Some parents travel back to their home countries to administer FGM to their children. Igusti underwent FGM while in Indonesia visiting family.
“When it happened, it was kind of out of nowhere,” Igusti said. “My aunt said that we were going to the supermarket, but it was a completely different route. It happened in a way that was painful. I couldn’t walk for a couple of days, and I had gauze stuck in me.
“There’s the physical pain of it, but there’s also the threats of what can happen afterwards. For me, it was always the threat of getting cut again.”
Anecdotal evidence shows that when families migrate outside practicing communities, the pressure to conform still compels them to cut their daughters in secret or take them back home, Maksud said.
“Discriminatory gender norms, poverty, low levels of education, lack of access to services, poor governance and humanitarian crises may all still lead to girls being cut, even following migration,” she said.
Intervention by international organizations to end FGM has been disrupted by COVID-19 lockdowns and travel restrictions, the U.N. Children's Fund reported in February. Over the next decade, 2 million additional women and girls may undergo this procedure as a result of halted outreach and school closures, the report said.
“Before the pandemic, there were educational programs,” said Ann-Marie Wilson, founder and executive director of 28 Too Many, an anti-FGM advocacy group. “Either the funding has stopped for some of the programs, the people delivering the programs have gone away, or the girls aren’t able to access it anymore because of school closures.”
Without checks on girls in schools, many have been sent out to work, married off by their parents or sent to work in the sex industry, said Wilson.

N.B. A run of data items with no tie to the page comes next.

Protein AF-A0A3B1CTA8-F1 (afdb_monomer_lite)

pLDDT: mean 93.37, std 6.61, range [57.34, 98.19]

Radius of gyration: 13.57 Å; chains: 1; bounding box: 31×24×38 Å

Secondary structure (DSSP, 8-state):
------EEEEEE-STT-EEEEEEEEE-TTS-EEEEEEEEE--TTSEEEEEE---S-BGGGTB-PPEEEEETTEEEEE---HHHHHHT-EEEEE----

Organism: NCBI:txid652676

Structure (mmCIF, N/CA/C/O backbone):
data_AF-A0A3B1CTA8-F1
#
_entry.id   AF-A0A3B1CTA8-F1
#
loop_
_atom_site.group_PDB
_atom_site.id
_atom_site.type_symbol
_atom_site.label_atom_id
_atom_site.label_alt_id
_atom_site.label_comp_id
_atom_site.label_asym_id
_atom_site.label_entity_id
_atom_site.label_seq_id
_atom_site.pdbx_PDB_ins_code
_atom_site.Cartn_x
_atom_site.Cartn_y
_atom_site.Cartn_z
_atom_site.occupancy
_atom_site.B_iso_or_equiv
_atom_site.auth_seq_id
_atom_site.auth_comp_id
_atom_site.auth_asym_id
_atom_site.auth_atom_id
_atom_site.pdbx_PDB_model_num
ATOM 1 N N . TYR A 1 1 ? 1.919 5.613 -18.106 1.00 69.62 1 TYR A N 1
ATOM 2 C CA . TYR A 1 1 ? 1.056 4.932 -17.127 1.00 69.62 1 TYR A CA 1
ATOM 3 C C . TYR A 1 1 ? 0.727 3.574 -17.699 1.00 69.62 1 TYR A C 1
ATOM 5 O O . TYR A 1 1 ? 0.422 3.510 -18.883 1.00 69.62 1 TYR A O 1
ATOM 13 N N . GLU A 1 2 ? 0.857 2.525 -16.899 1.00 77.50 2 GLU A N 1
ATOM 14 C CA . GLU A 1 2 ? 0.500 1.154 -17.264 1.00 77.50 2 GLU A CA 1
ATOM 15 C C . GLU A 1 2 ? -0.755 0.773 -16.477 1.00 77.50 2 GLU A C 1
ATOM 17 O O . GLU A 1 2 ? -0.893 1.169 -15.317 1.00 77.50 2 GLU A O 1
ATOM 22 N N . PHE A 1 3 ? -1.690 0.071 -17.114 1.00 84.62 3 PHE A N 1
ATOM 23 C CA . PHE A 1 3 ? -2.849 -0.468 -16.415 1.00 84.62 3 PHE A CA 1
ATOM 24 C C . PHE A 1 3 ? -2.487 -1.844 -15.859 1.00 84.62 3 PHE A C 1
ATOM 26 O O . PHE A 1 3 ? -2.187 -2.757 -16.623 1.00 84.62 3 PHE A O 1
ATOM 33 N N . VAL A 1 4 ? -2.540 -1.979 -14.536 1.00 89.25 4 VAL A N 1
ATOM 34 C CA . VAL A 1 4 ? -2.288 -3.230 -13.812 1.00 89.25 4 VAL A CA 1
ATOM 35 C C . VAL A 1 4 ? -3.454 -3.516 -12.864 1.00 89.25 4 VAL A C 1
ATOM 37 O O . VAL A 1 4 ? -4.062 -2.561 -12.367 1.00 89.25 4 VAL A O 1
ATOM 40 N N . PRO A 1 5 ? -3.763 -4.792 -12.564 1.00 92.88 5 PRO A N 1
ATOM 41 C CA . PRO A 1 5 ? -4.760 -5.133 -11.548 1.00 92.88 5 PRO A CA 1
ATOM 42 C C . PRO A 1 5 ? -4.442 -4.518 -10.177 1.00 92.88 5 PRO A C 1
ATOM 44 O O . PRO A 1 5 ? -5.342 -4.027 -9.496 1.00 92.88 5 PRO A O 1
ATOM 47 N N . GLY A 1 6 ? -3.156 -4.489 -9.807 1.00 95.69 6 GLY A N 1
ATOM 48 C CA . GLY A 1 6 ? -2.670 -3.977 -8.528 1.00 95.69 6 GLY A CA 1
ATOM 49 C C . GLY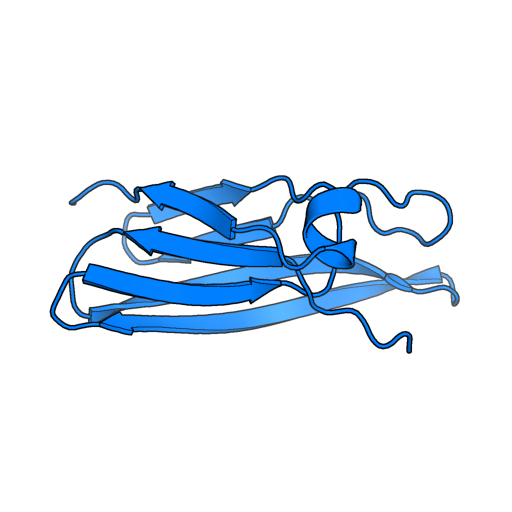 A 1 6 ? -2.832 -4.992 -7.397 1.00 95.69 6 GLY A C 1
ATOM 50 O O . GLY A 1 6 ? -3.832 -5.695 -7.316 1.00 95.69 6 GLY A O 1
ATOM 51 N N . ALA A 1 7 ? -1.857 -5.064 -6.492 1.00 97.62 7 ALA A N 1
ATOM 52 C CA . ALA A 1 7 ? -1.922 -5.986 -5.361 1.00 97.62 7 ALA A CA 1
ATOM 53 C C . ALA A 1 7 ? -3.040 -5.551 -4.406 1.00 97.62 7 ALA A C 1
ATOM 55 O O . ALA A 1 7 ? -3.199 -4.359 -4.144 1.00 97.62 7 ALA A O 1
ATOM 56 N N . ILE A 1 8 ? -3.803 -6.492 -3.856 1.00 98.19 8 ILE A N 1
ATOM 57 C CA . ILE A 1 8 ? -4.865 -6.172 -2.896 1.00 98.19 8 ILE A CA 1
ATOM 58 C C . ILE A 1 8 ? -4.265 -6.246 -1.496 1.00 98.19 8 ILE A C 1
ATOM 60 O O . ILE A 1 8 ? -3.949 -7.322 -1.010 1.00 98.19 8 ILE A O 1
ATOM 64 N N . LEU A 1 9 ? -4.095 -5.114 -0.826 1.00 97.88 9 LEU A N 1
ATOM 65 C CA . LEU A 1 9 ? -3.718 -5.083 0.580 1.00 97.88 9 LEU A CA 1
ATOM 66 C C . LEU A 1 9 ? -4.972 -5.206 1.444 1.00 97.88 9 LEU A C 1
ATOM 68 O O . LEU A 1 9 ? -5.754 -4.262 1.518 1.00 97.88 9 LEU A O 1
ATOM 72 N N . SER A 1 10 ? -5.128 -6.347 2.106 1.00 97.69 10 SER A N 1
ATOM 73 C CA . SER A 1 10 ? -6.157 -6.579 3.114 1.00 97.69 10 SER A CA 1
ATOM 74 C C . SER A 1 10 ? -5.583 -6.305 4.500 1.00 97.69 10 SER A C 1
ATOM 76 O O . SER A 1 10 ? -4.618 -6.943 4.927 1.00 97.69 10 SER A O 1
ATOM 78 N N . ILE A 1 11 ? -6.149 -5.314 5.183 1.00 96.56 11 ILE A N 1
ATOM 79 C CA . ILE A 1 11 ? -5.705 -4.840 6.493 1.00 96.56 11 ILE A CA 1
ATOM 80 C C . ILE A 1 11 ? -6.743 -5.246 7.531 1.00 96.56 11 ILE A C 1
ATOM 82 O O . ILE A 1 11 ? -7.910 -4.877 7.387 1.00 96.56 11 ILE A O 1
ATOM 86 N N . SER A 1 12 ? -6.312 -5.918 8.597 1.00 95.50 12 SER A N 1
ATOM 87 C CA . SER A 1 12 ? -7.089 -6.069 9.834 1.00 95.50 12 SER A CA 1
ATOM 88 C C . SER A 1 12 ? -6.459 -5.226 10.944 1.00 95.50 12 SER A C 1
ATOM 90 O O . SER A 1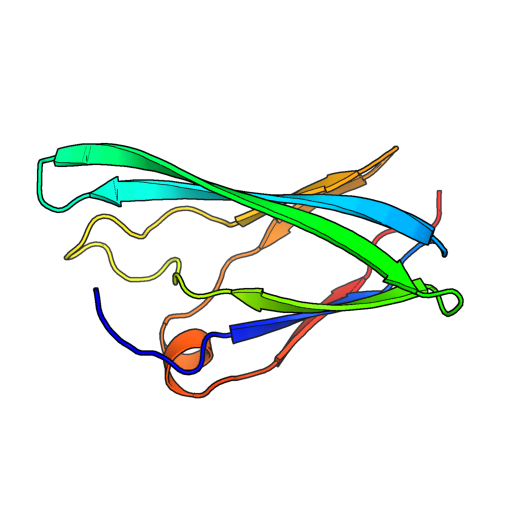 12 ? -5.240 -5.178 11.066 1.00 95.50 12 SER A O 1
ATOM 92 N N . GLY A 1 13 ? -7.260 -4.556 11.765 1.00 92.50 13 GLY A N 1
ATOM 93 C CA . GLY A 1 13 ? -6.776 -3.722 12.866 1.00 92.50 13 GLY A CA 1
ATOM 94 C C . GLY A 1 13 ? -7.917 -3.104 13.677 1.00 92.50 13 GLY A C 1
ATOM 95 O O . GLY A 1 13 ? -9.062 -3.549 13.558 1.00 92.50 13 GLY A O 1
ATOM 96 N N . PRO A 1 14 ? -7.644 -2.067 14.490 1.00 93.12 14 PRO A N 1
ATOM 97 C CA . PRO A 1 14 ? -8.682 -1.387 15.259 1.00 93.12 14 PRO A CA 1
ATOM 98 C C . PRO A 1 14 ? -9.815 -0.862 14.352 1.00 93.12 14 PRO A C 1
ATOM 100 O O . PRO A 1 14 ? -9.527 -0.336 13.270 1.00 93.12 14 PRO A O 1
ATOM 103 N N . PRO A 1 15 ? -11.096 -0.991 14.749 1.00 94.69 15 PRO A N 1
ATOM 104 C CA . PRO A 1 15 ? -12.223 -0.427 14.009 1.00 94.69 15 PRO A CA 1
ATOM 105 C C . PRO A 1 15 ? -12.103 1.083 13.812 1.00 94.69 15 PRO A C 1
ATOM 107 O O . PRO A 1 15 ? -11.680 1.800 14.717 1.00 94.69 15 PRO A O 1
ATOM 110 N N . LEU A 1 16 ? -12.523 1.566 12.638 1.00 94.81 16 LEU A N 1
ATOM 111 C CA . LEU A 1 16 ? -12.542 2.993 12.285 1.00 94.81 16 LEU A CA 1
ATOM 112 C C . LEU A 1 16 ? -11.171 3.692 12.392 1.00 94.81 16 LEU A C 1
ATOM 114 O O . LEU A 1 16 ? -11.090 4.920 12.462 1.00 94.81 16 LEU A O 1
ATOM 118 N N . ALA A 1 17 ? -10.081 2.926 12.368 1.00 94.44 17 ALA A N 1
ATOM 119 C CA . ALA A 1 17 ? -8.727 3.445 12.360 1.00 94.44 17 ALA A CA 1
ATOM 120 C C . ALA A 1 17 ? -8.425 4.122 11.023 1.00 94.44 17 ALA A C 1
ATOM 122 O O . ALA A 1 17 ? -8.593 3.538 9.951 1.00 94.44 17 ALA A O 1
ATOM 123 N N . LYS A 1 18 ? -7.928 5.358 11.092 1.00 96.62 18 LYS A N 1
ATOM 124 C CA . LYS A 1 18 ? -7.440 6.097 9.929 1.00 96.62 18 LYS A CA 1
ATOM 125 C C . LYS A 1 18 ? -5.985 5.729 9.663 1.00 96.62 18 LYS A C 1
ATOM 127 O O . LYS A 1 18 ? -5.126 5.955 10.513 1.00 96.62 18 LYS A O 1
ATOM 132 N N . LEU A 1 19 ? -5.722 5.222 8.464 1.00 96.69 19 LEU A N 1
ATOM 133 C CA . LEU A 1 19 ? -4.403 4.799 8.013 1.00 96.69 19 LEU A CA 1
ATOM 134 C C . LEU A 1 19 ? -3.960 5.622 6.805 1.00 96.69 19 LEU A C 1
ATOM 136 O O . LEU A 1 19 ? -4.759 5.943 5.923 1.00 96.69 19 LEU A O 1
ATOM 140 N N . THR A 1 20 ? -2.673 5.936 6.747 1.00 97.94 20 THR A N 1
ATOM 141 C CA . THR A 1 20 ? -2.009 6.540 5.594 1.00 97.94 20 THR A CA 1
ATOM 142 C C . THR A 1 20 ? -1.028 5.538 5.013 1.00 97.94 20 THR A C 1
ATOM 144 O O . THR A 1 20 ? -0.179 5.016 5.721 1.00 97.94 20 THR A O 1
ATOM 147 N N . ILE A 1 21 ? -1.160 5.279 3.718 1.00 97.88 21 ILE A N 1
ATOM 148 C CA . ILE A 1 21 ? -0.312 4.385 2.943 1.00 97.88 21 ILE A CA 1
ATOM 149 C C . ILE A 1 21 ? 0.534 5.252 2.016 1.00 97.88 21 ILE A C 1
ATOM 151 O O . ILE A 1 21 ? -0.013 5.954 1.161 1.00 97.88 21 ILE A O 1
ATOM 155 N N . GLU A 1 22 ? 1.851 5.200 2.170 1.00 98.06 22 GLU A N 1
ATOM 156 C CA . GLU A 1 22 ? 2.803 5.963 1.368 1.00 98.06 22 GLU A CA 1
ATOM 157 C C . GLU A 1 22 ? 3.773 5.054 0.619 1.00 98.06 22 GLU A C 1
ATOM 159 O O . GLU A 1 22 ? 4.224 4.033 1.131 1.00 98.06 22 GLU A O 1
ATOM 164 N N . TYR A 1 23 ? 4.124 5.449 -0.601 1.00 97.62 23 TYR A N 1
ATOM 165 C CA . TYR A 1 23 ? 5.128 4.776 -1.413 1.00 97.62 23 TYR A CA 1
ATOM 166 C C . TYR A 1 23 ? 5.955 5.803 -2.172 1.00 97.62 23 TYR A C 1
ATOM 168 O O . TYR A 1 23 ? 5.424 6.606 -2.943 1.00 97.62 23 TYR A O 1
ATOM 176 N N . LYS A 1 24 ? 7.267 5.782 -1.947 1.00 96.56 24 LYS A N 1
ATOM 177 C CA . LYS A 1 24 ? 8.219 6.668 -2.618 1.00 96.56 24 LYS A CA 1
ATOM 178 C C . LYS A 1 24 ? 8.745 5.981 -3.871 1.00 96.56 24 LYS A C 1
ATOM 180 O O . LYS A 1 24 ? 9.118 4.816 -3.814 1.00 96.56 24 LYS A O 1
ATOM 185 N N . TYR A 1 25 ? 8.816 6.689 -4.986 1.00 93.44 25 TYR A N 1
ATOM 186 C CA . TYR A 1 25 ? 9.382 6.140 -6.216 1.00 93.44 25 TYR A CA 1
ATOM 187 C C . TYR A 1 25 ? 10.106 7.202 -7.013 1.00 93.44 25 TYR A C 1
ATOM 189 O O . TYR A 1 25 ? 9.795 8.393 -6.919 1.00 93.44 25 TYR A O 1
ATOM 197 N N . ARG A 1 26 ? 11.050 6.757 -7.836 1.00 90.50 26 ARG A N 1
ATOM 198 C CA . ARG A 1 26 ? 11.714 7.626 -8.796 1.00 90.50 26 ARG A CA 1
ATOM 199 C C . ARG A 1 26 ? 11.031 7.475 -10.145 1.00 90.50 26 ARG A C 1
ATOM 201 O O . ARG A 1 26 ? 10.961 6.391 -10.701 1.00 90.50 26 ARG A O 1
ATOM 208 N N . SER A 1 27 ? 10.491 8.568 -10.666 1.00 86.38 27 SER A N 1
ATOM 209 C CA . SER A 1 27 ? 9.908 8.584 -12.011 1.00 86.38 27 SER A CA 1
ATOM 210 C C . SER A 1 27 ? 10.978 8.371 -13.090 1.00 86.38 27 SER A C 1
ATOM 212 O O . SER A 1 27 ? 12.149 8.671 -12.868 1.00 86.38 27 SER A O 1
ATOM 214 N N . MET A 1 28 ? 10.564 7.973 -14.297 1.00 84.75 28 MET A N 1
ATOM 215 C CA . MET A 1 28 ? 11.454 7.840 -15.468 1.00 84.75 28 MET A CA 1
ATOM 216 C C . MET A 1 28 ? 12.215 9.132 -15.812 1.00 84.75 28 MET A C 1
ATOM 218 O O . MET A 1 28 ? 13.303 9.086 -16.370 1.00 84.75 28 MET A O 1
ATOM 222 N N . ALA A 1 29 ? 11.672 10.295 -15.436 1.00 87.38 29 ALA A N 1
ATOM 223 C CA . ALA A 1 29 ? 12.337 11.594 -15.571 1.00 87.38 29 ALA A CA 1
ATOM 224 C C . ALA A 1 29 ? 13.371 11.872 -14.457 1.00 87.38 29 ALA A C 1
ATOM 226 O O . ALA A 1 29 ? 13.822 13.005 -14.293 1.00 87.38 29 ALA A O 1
ATOM 227 N N . GLY A 1 30 ? 13.689 10.877 -13.627 1.00 87.06 30 GLY A N 1
ATOM 228 C CA . GLY A 1 30 ? 14.672 10.966 -12.554 1.00 87.06 30 GLY A CA 1
ATOM 229 C C . GLY A 1 30 ? 14.221 11.748 -11.318 1.00 87.06 30 GLY A C 1
ATOM 230 O O . GLY A 1 30 ? 15.063 11.998 -10.458 1.00 87.06 30 GLY A O 1
ATOM 231 N N . ARG A 1 31 ? 12.939 12.125 -11.203 1.00 90.56 31 ARG A N 1
ATOM 232 C CA . ARG A 1 31 ? 12.395 12.877 -10.054 1.00 90.56 31 ARG A CA 1
ATOM 233 C C . ARG A 1 31 ? 11.760 11.961 -9.019 1.00 90.56 31 ARG A C 1
ATOM 235 O O . ARG A 1 31 ? 10.992 11.076 -9.407 1.00 90.56 31 ARG A O 1
ATOM 242 N N . ASP A 1 32 ? 11.987 12.258 -7.746 1.00 93.62 32 ASP A N 1
ATOM 243 C CA . ASP A 1 32 ? 11.326 11.584 -6.631 1.00 93.62 32 ASP A CA 1
ATOM 244 C C . ASP A 1 32 ? 9.854 11.994 -6.536 1.00 93.62 32 ASP A C 1
ATOM 246 O O . ASP A 1 32 ? 9.477 13.157 -6.714 1.00 93.62 32 ASP A O 1
ATOM 250 N N . ARG A 1 33 ? 9.002 11.007 -6.284 1.00 94.94 33 ARG A N 1
ATOM 251 C CA . ARG A 1 33 ? 7.553 11.138 -6.173 1.00 94.94 33 ARG A CA 1
ATOM 252 C C . ARG A 1 33 ? 7.056 10.324 -4.991 1.00 94.94 33 ARG A C 1
ATOM 254 O O . ARG A 1 33 ? 7.677 9.343 -4.588 1.00 94.94 33 ARG A O 1
ATOM 261 N N . VAL A 1 34 ? 5.902 10.726 -4.470 1.00 96.44 34 VAL A N 1
ATOM 262 C CA . VAL A 1 34 ? 5.200 10.000 -3.413 1.00 96.44 34 VAL A CA 1
ATOM 263 C C . VAL A 1 34 ? 3.795 9.681 -3.892 1.00 96.44 34 VAL A C 1
ATOM 265 O O . VAL A 1 34 ? 3.036 10.573 -4.264 1.00 96.44 34 VAL A O 1
ATOM 268 N N . TYR A 1 35 ? 3.457 8.399 -3.890 1.00 95.25 35 TYR A N 1
ATOM 269 C CA . TYR A 1 35 ? 2.078 7.942 -3.877 1.00 95.25 35 TYR A CA 1
ATOM 270 C C . TYR A 1 35 ? 1.594 7.936 -2.432 1.00 95.25 35 TYR A C 1
ATOM 272 O O . TYR A 1 35 ? 2.272 7.395 -1.561 1.00 95.25 35 TYR A O 1
ATOM 280 N N . LYS A 1 36 ? 0.432 8.537 -2.184 1.00 97.38 36 LYS A N 1
ATOM 281 C CA . LYS A 1 36 ? -0.173 8.626 -0.857 1.00 97.38 36 LYS A CA 1
ATOM 282 C C . LYS A 1 36 ? -1.656 8.318 -0.956 1.00 97.38 36 LYS A C 1
ATOM 284 O O . LYS A 1 36 ? -2.349 8.886 -1.800 1.00 97.38 36 LYS A O 1
ATOM 289 N N . LYS A 1 37 ? -2.142 7.442 -0.083 1.00 97.06 37 LYS A N 1
ATOM 290 C CA . LYS A 1 37 ? -3.558 7.094 0.027 1.00 97.06 37 LYS A CA 1
ATOM 291 C C . LYS A 1 37 ? -3.954 7.009 1.489 1.00 97.06 37 LYS A C 1
ATOM 293 O O . LYS A 1 37 ? -3.267 6.380 2.282 1.00 97.06 37 LYS A O 1
ATOM 298 N N . THR A 1 38 ? -5.074 7.625 1.838 1.00 97.12 38 THR A N 1
ATOM 299 C CA . THR A 1 38 ? -5.660 7.506 3.173 1.00 97.12 38 THR A CA 1
ATOM 300 C C . THR A 1 38 ? -6.862 6.582 3.104 1.00 97.12 38 THR A C 1
ATOM 302 O O . THR A 1 38 ? -7.690 6.713 2.203 1.00 97.12 38 THR A O 1
ATOM 305 N N . VAL A 1 39 ? -6.951 5.656 4.052 1.00 96.56 39 VAL A N 1
ATOM 306 C CA . VAL A 1 39 ? -8.067 4.719 4.191 1.00 96.56 39 VAL A CA 1
ATOM 307 C C . VAL A 1 39 ? -8.528 4.673 5.638 1.00 96.56 39 VAL A C 1
ATOM 309 O O . VAL A 1 39 ? -7.798 5.072 6.545 1.00 96.56 39 VAL A O 1
ATOM 312 N N . VAL A 1 40 ? -9.754 4.214 5.849 1.00 96.62 40 VAL A N 1
ATOM 313 C CA . VAL A 1 40 ? -10.319 4.007 7.181 1.00 96.62 40 VAL A CA 1
ATOM 314 C C . VAL A 1 40 ? -10.753 2.551 7.261 1.00 96.62 40 VAL A C 1
ATOM 316 O O . VAL A 1 40 ? -11.414 2.069 6.339 1.00 96.62 40 VAL A O 1
ATOM 319 N N . THR A 1 41 ? -10.354 1.838 8.313 1.00 95.06 41 THR A N 1
ATOM 320 C CA . THR A 1 41 ? -10.839 0.471 8.542 1.00 95.06 41 THR A CA 1
ATOM 321 C C . THR A 1 41 ? -12.346 0.490 8.790 1.00 95.06 41 THR A C 1
ATOM 323 O O . THR A 1 41 ? -12.893 1.421 9.384 1.00 95.06 41 THR A O 1
ATOM 326 N N . GLY A 1 42 ? -13.051 -0.539 8.323 1.00 95.38 42 GLY A N 1
ATOM 327 C CA . GLY A 1 42 ? -14.482 -0.678 8.570 1.00 95.38 42 GLY A CA 1
ATOM 328 C C . GLY A 1 42 ? -14.805 -0.894 10.052 1.00 95.38 42 GLY A C 1
ATOM 329 O O . GLY A 1 42 ? -13.921 -1.056 10.894 1.00 95.38 42 GLY A O 1
ATOM 330 N N . GLN A 1 43 ? -16.098 -0.974 10.373 1.00 95.44 43 GLN A N 1
ATOM 331 C CA . GLN A 1 43 ? -16.557 -1.280 11.736 1.00 95.44 43 GLN A CA 1
ATOM 332 C C . GLN A 1 43 ? -16.053 -2.640 12.247 1.00 95.44 43 GLN A C 1
ATOM 334 O O . GLN A 1 43 ? -15.867 -2.819 13.444 1.00 95.44 43 GLN A O 1
ATOM 339 N N . SER A 1 44 ? -15.782 -3.586 11.345 1.00 95.19 44 SER A N 1
ATOM 340 C CA . SER A 1 44 ? -15.182 -4.882 11.678 1.00 95.19 44 SER A CA 1
ATOM 341 C C . SER A 1 44 ? -13.657 -4.836 11.831 1.00 95.19 44 SER A C 1
ATOM 343 O O . SER A 1 44 ? -13.034 -5.890 11.931 1.00 95.19 44 SER A O 1
ATOM 345 N N . GLY A 1 45 ? -13.037 -3.656 11.733 1.00 94.81 45 GLY A N 1
ATOM 346 C CA . GLY A 1 45 ? -11.583 -3.506 11.741 1.00 94.81 45 GLY A CA 1
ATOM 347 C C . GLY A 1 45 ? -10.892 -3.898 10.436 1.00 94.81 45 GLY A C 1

Wilson said her organization and others like it have had difficulty continuing their FGM intervention programs during the pandemic because of a lack of funding. The group received most of its funds through in-person events. In the first quarter of 2021, 28 Too Many’s income was down by a quarter, according to Wilson.
“We’d like to make sure that we do make it through this pandemic and carry on to the future, expanding our work and seeing it into the future,” Wilson said. “We want to work until there is nobody left who has FGM and is vulnerable.”
UNICEF adapted its FGM intervention programs to accommodate social distancing during the pandemic by switching to digital media platforms, conducting door-to-door campaigns and conducting community dialogues, according to Maksud.
In 2019, the U.N. called for action to eliminate FGM globally by 2030. But with intervention tactics halted by the COVID-19 pandemic, this goal may be out of reach.
“Even before COVID-19 upended progress, the Sustainable Development Goals’ target of ending female genital mutilation by 2030 was an ambitious commitment,” said the report, written by UNICEF Executive Director Henrietta Fore and Natalia Kanem, executive director of the U.N. Population Fund (UNFPA). “Far from dampening our ambition, however, the pandemic has sharpened our resolve to protect the 4 million girls and women who are at risk of female genital mutilation each year.”